WORK TO COMPLETE:
From the data below, set down exactly the lines between the one holding "ATOM 75 O O" and the one holding "ATOM 94 O O", inclusive, and no others.

Stored data entries
- Opening Delimiter -
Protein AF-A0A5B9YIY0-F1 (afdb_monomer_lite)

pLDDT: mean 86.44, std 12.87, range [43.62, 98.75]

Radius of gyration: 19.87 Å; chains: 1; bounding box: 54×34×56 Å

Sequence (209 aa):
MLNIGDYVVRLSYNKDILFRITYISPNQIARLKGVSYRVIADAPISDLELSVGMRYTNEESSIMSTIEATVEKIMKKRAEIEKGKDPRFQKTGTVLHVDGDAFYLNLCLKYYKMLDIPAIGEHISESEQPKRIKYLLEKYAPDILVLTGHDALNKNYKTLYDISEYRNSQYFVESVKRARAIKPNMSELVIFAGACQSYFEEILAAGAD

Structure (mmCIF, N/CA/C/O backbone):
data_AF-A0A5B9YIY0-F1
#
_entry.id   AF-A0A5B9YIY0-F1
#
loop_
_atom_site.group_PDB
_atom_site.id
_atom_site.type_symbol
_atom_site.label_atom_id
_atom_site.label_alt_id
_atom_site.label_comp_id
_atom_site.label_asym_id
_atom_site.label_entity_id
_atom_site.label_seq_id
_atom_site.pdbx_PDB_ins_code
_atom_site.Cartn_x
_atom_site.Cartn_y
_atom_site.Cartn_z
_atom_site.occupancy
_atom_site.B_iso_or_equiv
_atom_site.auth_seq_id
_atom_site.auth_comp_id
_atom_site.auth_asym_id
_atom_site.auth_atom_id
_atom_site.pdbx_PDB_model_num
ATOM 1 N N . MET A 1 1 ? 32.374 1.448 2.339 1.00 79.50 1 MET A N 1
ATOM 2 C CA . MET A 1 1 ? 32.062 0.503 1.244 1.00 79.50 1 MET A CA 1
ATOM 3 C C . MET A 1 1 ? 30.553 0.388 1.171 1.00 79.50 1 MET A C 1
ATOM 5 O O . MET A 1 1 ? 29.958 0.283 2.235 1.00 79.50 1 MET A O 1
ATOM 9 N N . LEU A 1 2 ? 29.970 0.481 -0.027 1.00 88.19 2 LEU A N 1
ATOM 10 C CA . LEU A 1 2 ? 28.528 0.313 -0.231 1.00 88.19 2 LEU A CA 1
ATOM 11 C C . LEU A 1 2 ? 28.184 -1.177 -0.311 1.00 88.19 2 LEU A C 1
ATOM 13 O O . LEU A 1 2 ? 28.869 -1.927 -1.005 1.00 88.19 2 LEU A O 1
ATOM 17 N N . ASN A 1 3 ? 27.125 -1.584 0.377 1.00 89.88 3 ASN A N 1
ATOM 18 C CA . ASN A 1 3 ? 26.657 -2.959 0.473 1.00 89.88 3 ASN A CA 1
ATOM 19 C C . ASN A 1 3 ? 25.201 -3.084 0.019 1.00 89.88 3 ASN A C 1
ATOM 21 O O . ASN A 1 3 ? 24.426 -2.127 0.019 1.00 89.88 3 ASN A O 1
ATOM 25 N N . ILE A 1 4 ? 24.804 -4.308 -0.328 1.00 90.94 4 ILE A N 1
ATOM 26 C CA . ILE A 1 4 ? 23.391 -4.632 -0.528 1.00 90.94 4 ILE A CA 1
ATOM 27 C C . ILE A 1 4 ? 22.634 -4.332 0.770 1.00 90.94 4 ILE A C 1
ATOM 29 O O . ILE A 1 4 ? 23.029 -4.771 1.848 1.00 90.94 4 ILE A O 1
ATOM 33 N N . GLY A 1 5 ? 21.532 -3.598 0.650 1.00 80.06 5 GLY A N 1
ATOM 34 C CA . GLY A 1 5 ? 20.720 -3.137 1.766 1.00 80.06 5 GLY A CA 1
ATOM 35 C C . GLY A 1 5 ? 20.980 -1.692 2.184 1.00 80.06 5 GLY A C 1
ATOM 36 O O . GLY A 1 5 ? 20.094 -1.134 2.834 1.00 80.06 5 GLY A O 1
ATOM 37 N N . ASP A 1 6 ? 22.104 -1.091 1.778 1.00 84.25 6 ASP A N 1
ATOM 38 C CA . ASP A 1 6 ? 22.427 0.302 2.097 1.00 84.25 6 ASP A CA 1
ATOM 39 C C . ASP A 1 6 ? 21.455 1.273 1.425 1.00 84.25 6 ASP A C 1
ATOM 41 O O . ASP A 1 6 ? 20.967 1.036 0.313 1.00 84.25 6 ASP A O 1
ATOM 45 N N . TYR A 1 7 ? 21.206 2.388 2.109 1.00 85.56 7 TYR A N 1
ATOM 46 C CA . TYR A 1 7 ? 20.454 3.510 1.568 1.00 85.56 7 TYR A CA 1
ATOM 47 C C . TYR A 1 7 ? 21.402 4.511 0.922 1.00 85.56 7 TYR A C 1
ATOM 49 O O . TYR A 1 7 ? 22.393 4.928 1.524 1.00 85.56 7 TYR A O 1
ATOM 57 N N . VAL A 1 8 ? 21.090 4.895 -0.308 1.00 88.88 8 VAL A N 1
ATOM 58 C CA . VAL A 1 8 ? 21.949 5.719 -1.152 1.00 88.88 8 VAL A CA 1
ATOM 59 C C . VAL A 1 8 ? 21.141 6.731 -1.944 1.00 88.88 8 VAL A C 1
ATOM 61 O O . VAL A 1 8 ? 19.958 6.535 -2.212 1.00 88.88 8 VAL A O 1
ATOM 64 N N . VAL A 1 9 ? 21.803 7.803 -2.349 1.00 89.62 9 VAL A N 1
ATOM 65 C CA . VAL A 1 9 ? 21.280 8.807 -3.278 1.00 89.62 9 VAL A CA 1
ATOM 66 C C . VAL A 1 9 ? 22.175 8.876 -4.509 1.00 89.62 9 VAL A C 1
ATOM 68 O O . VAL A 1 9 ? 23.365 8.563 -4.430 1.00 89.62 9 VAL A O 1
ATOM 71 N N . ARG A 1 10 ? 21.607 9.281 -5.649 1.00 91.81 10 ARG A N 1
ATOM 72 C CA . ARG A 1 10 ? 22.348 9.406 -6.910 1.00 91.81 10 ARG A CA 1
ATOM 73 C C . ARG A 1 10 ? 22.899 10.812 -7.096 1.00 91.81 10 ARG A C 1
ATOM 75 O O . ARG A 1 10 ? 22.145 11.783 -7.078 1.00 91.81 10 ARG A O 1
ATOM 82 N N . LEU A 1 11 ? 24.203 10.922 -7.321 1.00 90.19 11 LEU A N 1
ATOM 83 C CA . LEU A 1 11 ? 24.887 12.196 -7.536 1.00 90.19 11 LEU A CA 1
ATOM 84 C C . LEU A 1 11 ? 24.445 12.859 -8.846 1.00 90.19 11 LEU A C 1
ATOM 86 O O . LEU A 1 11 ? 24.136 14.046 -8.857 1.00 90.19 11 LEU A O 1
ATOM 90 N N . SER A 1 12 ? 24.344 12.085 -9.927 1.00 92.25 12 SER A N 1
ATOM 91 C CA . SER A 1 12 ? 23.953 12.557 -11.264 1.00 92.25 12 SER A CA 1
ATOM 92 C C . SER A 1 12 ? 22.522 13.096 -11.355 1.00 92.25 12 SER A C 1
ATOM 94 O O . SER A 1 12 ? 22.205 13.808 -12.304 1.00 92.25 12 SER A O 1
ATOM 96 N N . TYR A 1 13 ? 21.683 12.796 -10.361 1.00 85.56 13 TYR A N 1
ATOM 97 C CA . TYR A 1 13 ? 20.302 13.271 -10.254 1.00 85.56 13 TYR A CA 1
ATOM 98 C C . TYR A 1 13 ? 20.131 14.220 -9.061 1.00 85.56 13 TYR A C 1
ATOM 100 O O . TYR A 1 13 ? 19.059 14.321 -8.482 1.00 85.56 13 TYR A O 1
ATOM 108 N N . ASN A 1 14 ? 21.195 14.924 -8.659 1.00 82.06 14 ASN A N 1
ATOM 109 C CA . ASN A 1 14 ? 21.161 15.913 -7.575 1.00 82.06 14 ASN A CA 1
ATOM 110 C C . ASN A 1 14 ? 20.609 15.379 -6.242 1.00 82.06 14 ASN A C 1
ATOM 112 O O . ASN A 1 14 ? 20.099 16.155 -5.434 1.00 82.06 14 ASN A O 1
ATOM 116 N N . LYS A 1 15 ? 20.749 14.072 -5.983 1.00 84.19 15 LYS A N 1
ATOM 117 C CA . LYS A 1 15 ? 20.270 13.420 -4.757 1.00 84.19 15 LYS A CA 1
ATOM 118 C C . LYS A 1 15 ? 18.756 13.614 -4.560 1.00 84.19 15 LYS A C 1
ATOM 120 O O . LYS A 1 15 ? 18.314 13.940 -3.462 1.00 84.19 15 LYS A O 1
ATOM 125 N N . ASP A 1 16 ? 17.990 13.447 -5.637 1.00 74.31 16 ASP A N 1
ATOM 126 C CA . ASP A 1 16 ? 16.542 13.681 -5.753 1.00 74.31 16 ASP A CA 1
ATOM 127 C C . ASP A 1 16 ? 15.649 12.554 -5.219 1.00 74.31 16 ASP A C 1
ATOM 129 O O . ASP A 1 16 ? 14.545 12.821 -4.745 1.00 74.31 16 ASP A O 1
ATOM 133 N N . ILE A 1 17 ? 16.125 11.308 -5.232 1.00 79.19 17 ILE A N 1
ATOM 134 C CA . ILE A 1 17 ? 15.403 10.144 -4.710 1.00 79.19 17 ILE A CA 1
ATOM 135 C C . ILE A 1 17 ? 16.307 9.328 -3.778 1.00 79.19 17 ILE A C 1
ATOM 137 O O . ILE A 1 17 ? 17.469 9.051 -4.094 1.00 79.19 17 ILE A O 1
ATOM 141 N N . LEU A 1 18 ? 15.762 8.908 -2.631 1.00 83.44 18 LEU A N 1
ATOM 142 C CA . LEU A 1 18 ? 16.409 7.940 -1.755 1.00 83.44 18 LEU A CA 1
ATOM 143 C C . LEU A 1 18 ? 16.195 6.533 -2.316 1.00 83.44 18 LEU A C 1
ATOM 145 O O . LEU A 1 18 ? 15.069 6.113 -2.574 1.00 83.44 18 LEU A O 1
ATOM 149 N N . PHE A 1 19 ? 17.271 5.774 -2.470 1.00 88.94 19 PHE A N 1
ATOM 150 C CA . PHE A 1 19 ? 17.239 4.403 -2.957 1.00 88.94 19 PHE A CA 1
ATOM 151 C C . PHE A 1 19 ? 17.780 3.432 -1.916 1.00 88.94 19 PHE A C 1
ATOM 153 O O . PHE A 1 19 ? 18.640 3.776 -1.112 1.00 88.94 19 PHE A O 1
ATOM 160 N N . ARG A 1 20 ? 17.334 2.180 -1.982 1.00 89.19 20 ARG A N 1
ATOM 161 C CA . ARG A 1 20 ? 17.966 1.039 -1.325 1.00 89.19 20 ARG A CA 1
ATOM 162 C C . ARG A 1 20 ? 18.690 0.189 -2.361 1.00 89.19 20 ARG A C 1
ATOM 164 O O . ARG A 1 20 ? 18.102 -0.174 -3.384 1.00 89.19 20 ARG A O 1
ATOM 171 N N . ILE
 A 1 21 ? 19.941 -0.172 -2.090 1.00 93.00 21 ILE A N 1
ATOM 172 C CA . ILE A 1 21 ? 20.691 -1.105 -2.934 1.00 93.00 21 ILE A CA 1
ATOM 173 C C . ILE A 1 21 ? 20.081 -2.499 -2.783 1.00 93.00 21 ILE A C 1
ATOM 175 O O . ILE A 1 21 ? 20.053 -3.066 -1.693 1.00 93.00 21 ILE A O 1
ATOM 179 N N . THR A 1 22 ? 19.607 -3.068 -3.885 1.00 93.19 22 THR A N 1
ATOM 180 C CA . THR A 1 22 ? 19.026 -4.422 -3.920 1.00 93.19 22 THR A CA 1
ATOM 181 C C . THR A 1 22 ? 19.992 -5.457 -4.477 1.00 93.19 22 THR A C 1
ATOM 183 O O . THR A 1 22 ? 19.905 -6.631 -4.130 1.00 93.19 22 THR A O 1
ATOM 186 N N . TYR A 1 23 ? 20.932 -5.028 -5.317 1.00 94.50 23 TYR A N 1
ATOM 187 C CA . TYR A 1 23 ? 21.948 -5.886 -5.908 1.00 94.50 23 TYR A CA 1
- Closing Delimiter -
FINISHED EXERCISE:
ATOM 75 O O . ARG A 1 10 ? 22.145 11.783 -7.078 1.00 91.81 10 ARG A O 1
ATOM 82 N N . LEU A 1 11 ? 24.203 10.922 -7.321 1.00 90.19 11 LEU A N 1
ATOM 83 C CA . LEU A 1 11 ? 24.887 12.196 -7.536 1.00 90.19 11 LEU A CA 1
ATOM 84 C C . LEU A 1 11 ? 24.445 12.859 -8.846 1.00 90.19 11 LEU A C 1
ATOM 86 O O . LEU A 1 11 ? 24.136 14.046 -8.857 1.00 90.19 11 LEU A O 1
ATOM 90 N N . SER A 1 12 ? 24.344 12.085 -9.927 1.00 92.25 12 SER A N 1
ATOM 91 C CA . SER A 1 12 ? 23.953 12.557 -11.264 1.00 92.25 12 SER A CA 1
ATOM 92 C C . SER A 1 12 ? 22.522 13.096 -11.355 1.00 92.25 12 SER A C 1
ATOM 94 O O . SER A 1 12 ? 22.205 13.808 -12.304 1.00 92.25 12 SER A O 1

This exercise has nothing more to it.